• [Assignment]: Beginning at the line that holds "ATOM 144 O O", restate each line exactly through the final line of the records. Include both of those lines.
* * * * * * * * *
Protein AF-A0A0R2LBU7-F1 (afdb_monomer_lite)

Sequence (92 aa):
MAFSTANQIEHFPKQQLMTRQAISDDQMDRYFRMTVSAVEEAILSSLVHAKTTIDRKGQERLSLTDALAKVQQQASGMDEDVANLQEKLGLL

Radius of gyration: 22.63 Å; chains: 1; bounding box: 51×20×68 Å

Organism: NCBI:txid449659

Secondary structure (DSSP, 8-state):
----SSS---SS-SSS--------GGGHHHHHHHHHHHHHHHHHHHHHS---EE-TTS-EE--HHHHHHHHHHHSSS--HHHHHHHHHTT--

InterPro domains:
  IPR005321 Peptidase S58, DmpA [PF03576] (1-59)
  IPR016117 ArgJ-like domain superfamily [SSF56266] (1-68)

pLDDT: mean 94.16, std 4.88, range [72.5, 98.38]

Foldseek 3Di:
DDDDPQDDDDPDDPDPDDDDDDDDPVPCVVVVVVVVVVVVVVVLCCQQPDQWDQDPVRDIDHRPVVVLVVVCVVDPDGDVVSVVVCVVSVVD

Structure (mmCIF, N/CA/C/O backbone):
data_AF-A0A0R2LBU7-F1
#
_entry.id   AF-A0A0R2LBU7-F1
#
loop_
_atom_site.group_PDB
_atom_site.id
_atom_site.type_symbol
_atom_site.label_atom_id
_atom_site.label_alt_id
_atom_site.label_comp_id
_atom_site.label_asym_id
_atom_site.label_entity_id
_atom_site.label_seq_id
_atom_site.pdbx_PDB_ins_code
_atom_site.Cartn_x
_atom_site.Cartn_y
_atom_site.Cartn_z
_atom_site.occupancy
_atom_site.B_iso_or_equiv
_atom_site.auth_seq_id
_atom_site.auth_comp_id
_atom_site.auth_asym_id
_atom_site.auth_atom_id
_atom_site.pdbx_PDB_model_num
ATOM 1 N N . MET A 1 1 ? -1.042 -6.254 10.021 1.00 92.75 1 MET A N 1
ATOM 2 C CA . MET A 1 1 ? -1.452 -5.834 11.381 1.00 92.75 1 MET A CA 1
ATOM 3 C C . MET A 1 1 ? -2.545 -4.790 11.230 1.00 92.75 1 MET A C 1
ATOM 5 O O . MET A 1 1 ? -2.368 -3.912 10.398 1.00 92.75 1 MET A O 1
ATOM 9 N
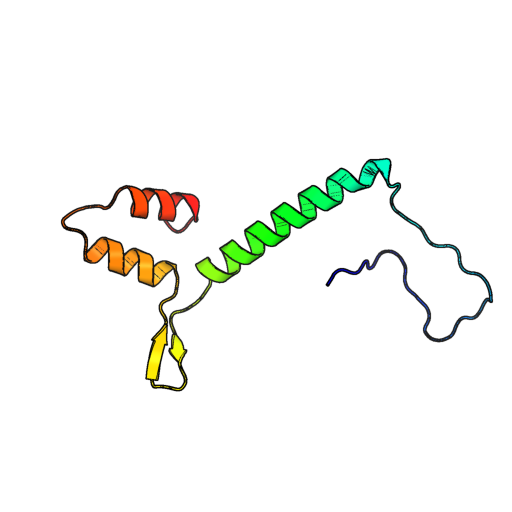 N . ALA A 1 2 ? -3.647 -4.883 11.974 1.00 95.88 2 ALA A N 1
ATOM 10 C CA . ALA A 1 2 ? -4.729 -3.895 11.949 1.00 95.88 2 ALA A CA 1
ATOM 11 C C . ALA A 1 2 ? -5.174 -3.581 13.383 1.00 95.88 2 ALA A C 1
ATOM 13 O O . ALA A 1 2 ? -5.187 -4.473 14.231 1.00 95.88 2 ALA A O 1
ATOM 14 N N . PHE A 1 3 ? -5.515 -2.323 13.654 1.00 96.69 3 PHE A N 1
ATOM 15 C CA . PHE A 1 3 ? -6.043 -1.868 14.940 1.00 96.69 3 PHE A CA 1
ATOM 16 C C . PHE A 1 3 ? -7.036 -0.725 14.716 1.00 96.69 3 PHE A C 1
ATOM 18 O O . PHE A 1 3 ? -7.010 -0.066 13.679 1.00 96.69 3 PHE A O 1
ATOM 25 N N . SER A 1 4 ? -7.911 -0.495 15.692 1.00 96.00 4 SER A N 1
ATOM 26 C CA . SER A 1 4 ? -8.868 0.612 15.680 1.00 96.00 4 SER A CA 1
ATOM 27 C C . SER A 1 4 ? -8.590 1.551 16.842 1.00 96.00 4 SER A C 1
ATOM 29 O O . SER A 1 4 ? -8.250 1.113 17.940 1.00 96.00 4 SER A O 1
ATOM 31 N N . THR A 1 5 ? -8.765 2.844 16.601 1.00 96.38 5 THR A N 1
ATOM 32 C CA . THR A 1 5 ? -8.663 3.898 17.614 1.00 96.38 5 THR A CA 1
ATOM 33 C C . THR A 1 5 ? -10.019 4.258 18.227 1.00 96.38 5 THR A C 1
ATOM 35 O O . THR A 1 5 ? -10.075 5.097 19.121 1.00 96.38 5 THR A O 1
ATOM 38 N N . ALA A 1 6 ? -11.111 3.620 17.784 1.00 97.00 6 ALA A N 1
ATOM 39 C CA . ALA A 1 6 ? -12.472 3.956 18.207 1.00 97.00 6 ALA A CA 1
ATOM 40 C C . ALA A 1 6 ? -12.750 3.658 19.690 1.00 97.00 6 ALA A C 1
ATOM 42 O O . ALA A 1 6 ? -13.523 4.370 20.324 1.00 97.00 6 ALA A O 1
ATOM 43 N N . ASN A 1 7 ? -12.123 2.619 20.253 1.00 96.19 7 ASN A N 1
ATOM 44 C CA . ASN A 1 7 ? -12.270 2.262 21.663 1.00 96.19 7 ASN A CA 1
ATOM 45 C C . ASN A 1 7 ? -10.906 2.343 22.351 1.00 96.19 7 ASN A C 1
ATOM 47 O O . ASN A 1 7 ? -10.009 1.557 22.046 1.00 96.19 7 ASN A O 1
ATOM 51 N N . GLN A 1 8 ? -10.757 3.265 23.299 1.00 93.88 8 GLN A N 1
ATOM 52 C CA . GLN A 1 8 ? -9.564 3.348 24.137 1.00 93.88 8 GLN A CA 1
ATOM 53 C C . GLN A 1 8 ? -9.657 2.343 25.286 1.00 93.88 8 GLN A C 1
ATOM 55 O O . GLN A 1 8 ? -10.708 2.197 25.909 1.00 93.88 8 GLN A O 1
ATOM 60 N N . ILE A 1 9 ? -8.552 1.654 25.568 1.00 92.94 9 ILE A N 1
ATOM 61 C CA . ILE A 1 9 ? -8.465 0.677 26.654 1.00 92.94 9 ILE A CA 1
ATOM 62 C C . ILE A 1 9 ? -7.582 1.263 27.754 1.00 92.94 9 ILE A C 1
ATOM 64 O O . ILE A 1 9 ? -6.403 1.532 27.523 1.00 92.94 9 ILE A O 1
ATOM 68 N N . GLU A 1 10 ? -8.157 1.478 28.939 1.00 93.12 10 GLU A N 1
ATOM 69 C CA . GLU A 1 10 ? -7.400 1.942 30.103 1.00 93.12 10 GLU A CA 1
ATOM 70 C C . GLU A 1 10 ? -6.378 0.876 30.523 1.00 93.12 10 GLU A C 1
ATOM 72 O O . GLU A 1 10 ? -6.708 -0.302 30.652 1.00 93.12 10 GLU A O 1
ATOM 77 N N . HIS A 1 11 ? -5.136 1.293 30.782 1.00 94.12 11 HIS A N 1
ATOM 78 C CA . HIS A 1 11 ? -4.104 0.398 31.315 1.00 94.12 11 HIS A CA 1
ATOM 79 C C . HIS A 1 11 ? -4.435 -0.077 32.743 1.00 94.12 11 HIS A C 1
ATOM 81 O O . HIS A 1 11 ? -4.125 -1.209 33.105 1.00 94.12 11 HIS A O 1
ATOM 87 N N . PHE A 1 12 ? -5.118 0.772 33.524 1.00 95.44 12 PHE A N 1
ATOM 88 C CA . PHE A 1 12 ? -5.616 0.461 34.864 1.00 95.44 12 PHE A CA 1
ATOM 89 C C . PHE A 1 12 ? -7.142 0.607 34.903 1.00 95.44 12 PHE A C 1
ATOM 91 O O . PHE A 1 12 ? -7.635 1.732 35.009 1.00 95.44 12 PHE A O 1
ATOM 98 N N . PRO A 1 13 ? -7.898 -0.499 34.806 1.00 88.25 13 PRO A N 1
ATOM 99 C CA . PRO A 1 13 ? -9.349 -0.438 34.739 1.00 88.25 13 PRO A CA 1
ATOM 100 C C . PRO A 1 13 ? -9.945 -0.023 36.086 1.00 88.25 13 PRO A C 1
ATOM 102 O O . PRO A 1 13 ? -9.694 -0.647 37.117 1.00 88.25 13 PRO A O 1
ATOM 105 N N . LYS A 1 14 ? -10.779 1.020 36.071 1.00 91.31 14 LYS A N 1
ATOM 106 C CA . LYS A 1 14 ? -11.524 1.485 37.260 1.00 91.31 14 LYS A CA 1
ATOM 107 C C . LYS A 1 14 ? -12.799 0.682 37.529 1.00 91.31 14 LYS A C 1
ATOM 109 O O . LYS A 1 14 ? -13.386 0.806 38.600 1.00 91.31 14 LYS A O 1
ATOM 114 N N . GLN A 1 15 ? -13.251 -0.099 36.550 1.00 92.69 15 GLN A N 1
ATOM 115 C CA . GLN A 1 15 ? -14.471 -0.904 36.601 1.00 92.69 15 GLN A CA 1
ATOM 116 C C . GLN A 1 15 ? -14.197 -2.311 36.070 1.00 92.69 15 GLN A C 1
ATOM 118 O O . GLN A 1 15 ? -13.359 -2.497 35.190 1.00 92.69 15 GLN A O 1
ATOM 123 N N . GLN A 1 16 ? -14.924 -3.302 36.592 1.00 90.38 16 GLN A N 1
ATOM 124 C CA . GLN A 1 16 ? -14.757 -4.706 36.200 1.00 90.38 16 GLN A CA 1
ATOM 125 C C . GLN A 1 16 ? -15.340 -5.019 34.812 1.00 90.38 16 GLN A C 1
ATOM 127 O O . GLN A 1 16 ? -14.869 -5.933 34.141 1.00 90.38 16 GLN A O 1
ATOM 132 N N . LEU A 1 17 ? -16.357 -4.269 34.380 1.00 93.00 17 LEU A N 1
ATOM 133 C CA . LEU A 1 17 ? -17.024 -4.440 33.091 1.00 93.00 17 LEU A CA 1
ATOM 134 C C . LEU A 1 17 ? -16.875 -3.170 32.256 1.00 93.00 17 LEU A C 1
ATOM 136 O O . LEU A 1 17 ? -16.935 -2.064 32.786 1.00 93.00 17 LEU A O 1
ATOM 140 N N . MET A 1 18 ? -16.702 -3.341 30.944 1.00 91.62 18 MET A N 1
ATOM 141 C CA . MET A 1 18 ? -16.596 -2.238 29.991 1.00 91.62 18 MET A CA 1
ATOM 142 C C . MET A 1 18 ? -17.472 -2.513 28.772 1.00 91.62 18 MET A C 1
ATOM 144 O O . MET A 1 18 ? -17.456 -3.614 28.221 1.00 91.62 18 MET A O 1
ATOM 148 N N . THR A 1 19 ? -18.180 -1.485 28.318 1.00 94.25 19 THR A N 1
ATOM 149 C CA . THR A 1 19 ? -18.922 -1.506 27.054 1.00 94.25 19 THR A CA 1
ATOM 150 C C . THR A 1 19 ? -18.019 -1.009 25.930 1.00 94.25 19 THR A C 1
ATOM 152 O O . THR A 1 19 ? -17.259 -0.059 26.118 1.00 94.25 19 THR A O 1
ATOM 155 N N . ARG A 1 20 ? -18.101 -1.630 24.750 1.00 94.06 20 ARG A N 1
ATOM 156 C CA . ARG A 1 20 ? -17.377 -1.193 23.549 1.00 94.06 20 ARG A CA 1
ATOM 157 C C . ARG A 1 20 ? -18.339 -1.007 22.396 1.00 94.06 20 ARG A C 1
ATOM 159 O O . ARG A 1 20 ? -19.302 -1.755 22.258 1.00 94.06 20 ARG A O 1
ATOM 166 N N . GLN A 1 21 ? -18.042 -0.021 21.565 1.00 96.44 21 GLN A N 1
ATOM 167 C CA . GLN A 1 21 ? -18.754 0.184 20.317 1.00 96.44 21 GLN A CA 1
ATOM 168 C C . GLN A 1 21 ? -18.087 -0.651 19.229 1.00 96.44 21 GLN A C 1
* * * * * * * * *
• [Task solution]:
ATOM 144 O O . MET A 1 18 ? -17.456 -3.614 28.221 1.00 91.62 18 MET A O 1
ATOM 148 N N . THR A 1 19 ? -18.180 -1.485 28.318 1.00 94.25 19 THR A N 1
ATOM 149 C CA . THR A 1 19 ? -18.922 -1.506 27.054 1.00 94.25 19 THR A CA 1
ATOM 150 C C . THR A 1 19 ? -18.019 -1.009 25.930 1.00 94.25 19 THR A C 1
ATOM 152 O O . THR A 1 19 ? -17.259 -0.059 26.118 1.00 94.25 19 THR A O 1
ATOM 155 N N . ARG A 1 20 ? -18.101 -1.630 24.750 1.00 94.06 20 ARG A N 1
ATOM 156 C CA . ARG A 1 20 ? -17.377 -1.193 23.549 1.00 94.06 20 ARG A CA 1
ATOM 157 C C . ARG A 1 20 ? -18.339 -1.007 22.396 1.00 94.06 20 ARG A C 1
ATOM 159 O O . ARG A 1 20 ? -19.302 -1.755 22.258 1.00 94.06 20 ARG A O 1
ATOM 166 N N . GLN A 1 21 ? -18.042 -0.021 21.565 1.00 96.44 21 GLN A N 1
ATOM 167 C CA . GLN A 1 21 ? -18.754 0.184 20.317 1.00 96.44 21 GLN A CA 1
ATOM 168 C C . GLN A 1 21 ? -18.087 -0.651 19.229 1.00 96.44 21 GLN A C 1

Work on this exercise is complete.